Just like coatings, scattering profiles can be selected for each Coating/Scatter Group on a particular object.  In the current example, re-open the Object Properties dialog for the Rectangular Volume.  Underneath the Coating/Scattering tab, make sure to re-select the 1, Front Face as the “Coating/Scatter Group.” 

There are various built-in scattering profiles in ZEMAX, one of which is Lambertian.  By default, “No Scattering” is selected.  Once the scattering is changed to “Lambertian,” there are two essential data entry fields which become activated: Scatter Fraction and Number of Rays.  The fraction must be between zero (no rays will be scattered) and 1.0 (every ray will be scattered).  How ZEMAX treats these values depends upon whether or not Ray Splitting is turned on (via each specific analysis feature).  For a complete discussion, please refer to the “Scattering” section in Chapter 12 of the ZEMAX User’s Guide.

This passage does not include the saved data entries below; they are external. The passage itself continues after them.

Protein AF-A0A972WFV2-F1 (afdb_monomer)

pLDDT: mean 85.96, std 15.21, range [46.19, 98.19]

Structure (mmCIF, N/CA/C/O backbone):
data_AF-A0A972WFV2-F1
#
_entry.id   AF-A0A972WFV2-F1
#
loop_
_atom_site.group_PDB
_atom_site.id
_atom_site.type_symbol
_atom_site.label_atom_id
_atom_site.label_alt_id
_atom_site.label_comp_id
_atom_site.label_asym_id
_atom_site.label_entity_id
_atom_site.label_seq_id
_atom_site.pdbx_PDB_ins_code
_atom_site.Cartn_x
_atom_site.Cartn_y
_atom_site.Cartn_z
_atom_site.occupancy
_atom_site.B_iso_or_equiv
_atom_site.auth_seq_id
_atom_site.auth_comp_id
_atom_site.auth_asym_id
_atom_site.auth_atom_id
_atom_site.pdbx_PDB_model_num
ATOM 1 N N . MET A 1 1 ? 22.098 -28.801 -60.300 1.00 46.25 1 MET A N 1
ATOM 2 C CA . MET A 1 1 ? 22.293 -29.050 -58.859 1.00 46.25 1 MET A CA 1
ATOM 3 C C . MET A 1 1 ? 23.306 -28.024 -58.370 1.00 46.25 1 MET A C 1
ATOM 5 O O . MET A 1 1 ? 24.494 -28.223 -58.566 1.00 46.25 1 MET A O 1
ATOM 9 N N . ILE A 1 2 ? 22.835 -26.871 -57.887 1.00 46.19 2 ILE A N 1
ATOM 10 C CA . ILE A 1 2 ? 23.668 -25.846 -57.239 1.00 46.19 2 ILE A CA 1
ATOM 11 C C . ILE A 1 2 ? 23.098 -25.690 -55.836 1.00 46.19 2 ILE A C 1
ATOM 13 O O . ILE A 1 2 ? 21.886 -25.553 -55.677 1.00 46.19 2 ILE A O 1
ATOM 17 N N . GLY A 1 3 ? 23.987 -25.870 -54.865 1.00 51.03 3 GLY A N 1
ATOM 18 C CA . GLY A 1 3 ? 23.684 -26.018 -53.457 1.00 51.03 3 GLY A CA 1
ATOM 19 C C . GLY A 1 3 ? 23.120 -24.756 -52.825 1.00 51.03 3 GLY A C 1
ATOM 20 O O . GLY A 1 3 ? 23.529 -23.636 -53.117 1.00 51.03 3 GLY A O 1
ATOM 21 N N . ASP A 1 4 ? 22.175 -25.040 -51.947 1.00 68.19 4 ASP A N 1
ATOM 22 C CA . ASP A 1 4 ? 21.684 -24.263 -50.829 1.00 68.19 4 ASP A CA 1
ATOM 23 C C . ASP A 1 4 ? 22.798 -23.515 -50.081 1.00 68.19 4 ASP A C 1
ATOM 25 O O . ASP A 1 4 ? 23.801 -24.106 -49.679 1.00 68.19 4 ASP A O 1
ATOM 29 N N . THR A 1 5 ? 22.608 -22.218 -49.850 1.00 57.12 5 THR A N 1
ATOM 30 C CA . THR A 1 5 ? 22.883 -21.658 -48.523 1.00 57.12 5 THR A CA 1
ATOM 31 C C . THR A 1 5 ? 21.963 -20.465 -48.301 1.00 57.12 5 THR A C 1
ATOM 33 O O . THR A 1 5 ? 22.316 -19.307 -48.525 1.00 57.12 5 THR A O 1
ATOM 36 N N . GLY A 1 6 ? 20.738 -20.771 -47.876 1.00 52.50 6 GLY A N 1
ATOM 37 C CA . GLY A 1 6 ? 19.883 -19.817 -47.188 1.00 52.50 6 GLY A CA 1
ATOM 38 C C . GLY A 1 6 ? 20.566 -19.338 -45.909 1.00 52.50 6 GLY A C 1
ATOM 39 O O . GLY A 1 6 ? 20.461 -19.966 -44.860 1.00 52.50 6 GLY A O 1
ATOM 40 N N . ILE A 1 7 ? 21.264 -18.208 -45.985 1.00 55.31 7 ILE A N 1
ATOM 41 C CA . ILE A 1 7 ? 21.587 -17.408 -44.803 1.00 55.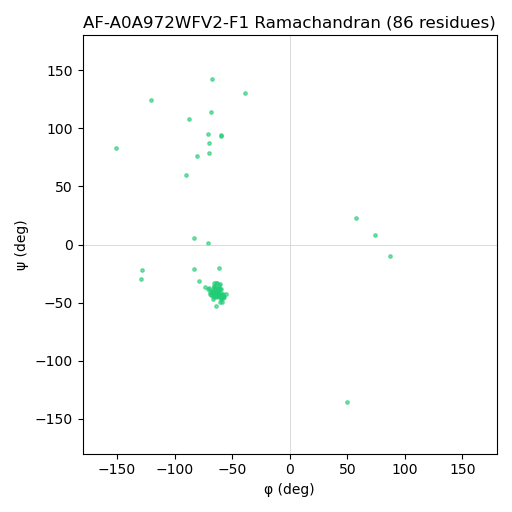31 7 ILE A CA 1
ATOM 42 C C . ILE A 1 7 ? 20.278 -16.782 -44.326 1.00 55.31 7 ILE A C 1
ATOM 44 O O . ILE A 1 7 ? 19.875 -15.705 -44.752 1.00 55.31 7 ILE A O 1
ATOM 48 N N . HIS A 1 8 ? 19.567 -17.529 -43.483 1.00 54.56 8 HIS A N 1
ATOM 49 C CA . HIS A 1 8 ? 18.462 -17.007 -42.700 1.00 54.56 8 HIS A CA 1
ATOM 50 C C . HIS A 1 8 ? 19.064 -16.093 -41.630 1.00 54.56 8 HIS A C 1
ATOM 52 O O . HIS A 1 8 ? 19.541 -16.560 -40.596 1.00 54.56 8 HIS A O 1
ATOM 58 N N . GLU A 1 9 ? 19.106 -14.792 -41.917 1.00 56.34 9 GLU A N 1
ATOM 59 C CA . GLU A 1 9 ? 19.413 -13.753 -40.936 1.00 56.34 9 GLU A CA 1
ATOM 60 C C . GLU A 1 9 ? 18.364 -13.820 -39.820 1.00 56.34 9 GLU A C 1
ATOM 62 O O . GLU A 1 9 ? 17.263 -13.278 -39.917 1.00 56.34 9 GLU A O 1
ATOM 67 N N . GLN A 1 10 ? 18.685 -14.570 -38.767 1.00 62.19 10 GLN A N 1
ATOM 68 C CA . GLN A 1 10 ? 17.820 -14.726 -37.615 1.00 62.19 10 GLN A CA 1
ATOM 69 C C . GLN A 1 10 ? 17.752 -13.396 -36.864 1.00 62.19 10 GLN A C 1
ATOM 71 O O . GLN A 1 10 ? 18.735 -12.904 -36.309 1.00 62.19 10 GLN A O 1
ATOM 76 N N . MET A 1 11 ? 16.557 -12.815 -36.877 1.00 58.47 11 MET A N 1
ATOM 77 C CA . MET A 1 11 ? 16.205 -11.544 -36.263 1.00 58.47 11 MET A CA 1
ATOM 78 C C . MET A 1 11 ? 16.220 -11.670 -34.726 1.00 58.47 11 MET A C 1
ATOM 80 O O . MET A 1 11 ? 15.182 -11.803 -34.087 1.00 58.47 11 MET A O 1
ATOM 84 N N . ILE A 1 12 ? 17.403 -11.635 -34.105 1.00 59.16 12 ILE A N 1
ATOM 85 C CA . ILE A 1 12 ? 17.557 -11.490 -32.646 1.00 59.16 12 ILE A CA 1
ATOM 86 C C . ILE A 1 12 ? 17.392 -10.000 -32.309 1.00 59.16 12 ILE A C 1
ATOM 88 O O . ILE A 1 12 ? 18.370 -9.280 -32.126 1.00 59.16 12 ILE A O 1
ATOM 92 N N . GLY A 1 13 ? 16.151 -9.507 -32.322 1.00 56.75 13 GLY A N 1
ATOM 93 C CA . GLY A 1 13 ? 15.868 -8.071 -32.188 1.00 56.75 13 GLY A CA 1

For the current example, set the scattering to Lambertian and the Scatter Fraction and Number of Rays to 0.8 and 5 respectively.  Therefore, when splitting is turned on, then the scattered energy will be evenly divided amongst the five scattered rays.  The specular ray, on the other hand, will receive a fraction of the total reflected/scattered energy equal to 1.0 – Scatter Fraction.  In this case, the specular ray will receive 0.2W.



Select “OK” to make the applied changes.

In order to verify the changes made to the front face of the Rectangular Volume, choose Fletch Rays, Split Rays, Scatter Rays, and Use Polarization in the settings of the NSC 3D Layout.  Note that the initial source ray is scattered (with Lambertian probability) into 5 rays, for a total of 6 rays reaching the detector.



And, if we perform yet another Monte Carlo Ray Trace, the total power of these rays (provided that all 5 scattered rays hit the detector) is equivalent to 0.6 Watts, or 60% of the initial power.



And, tracing 2.5 million rays and increasing the detector resolution, we can observe that the highest radiant intensity is at normal incidence, which corresponds to the specular, reflected portion of the energy:



So, we have easily created a partially reflective scattering surface in ZEMAX.  The tools and concepts used in this example may be applied to much more complex systems, but the basis and fundamental approach to applying coatings and scattering profiles remains the same.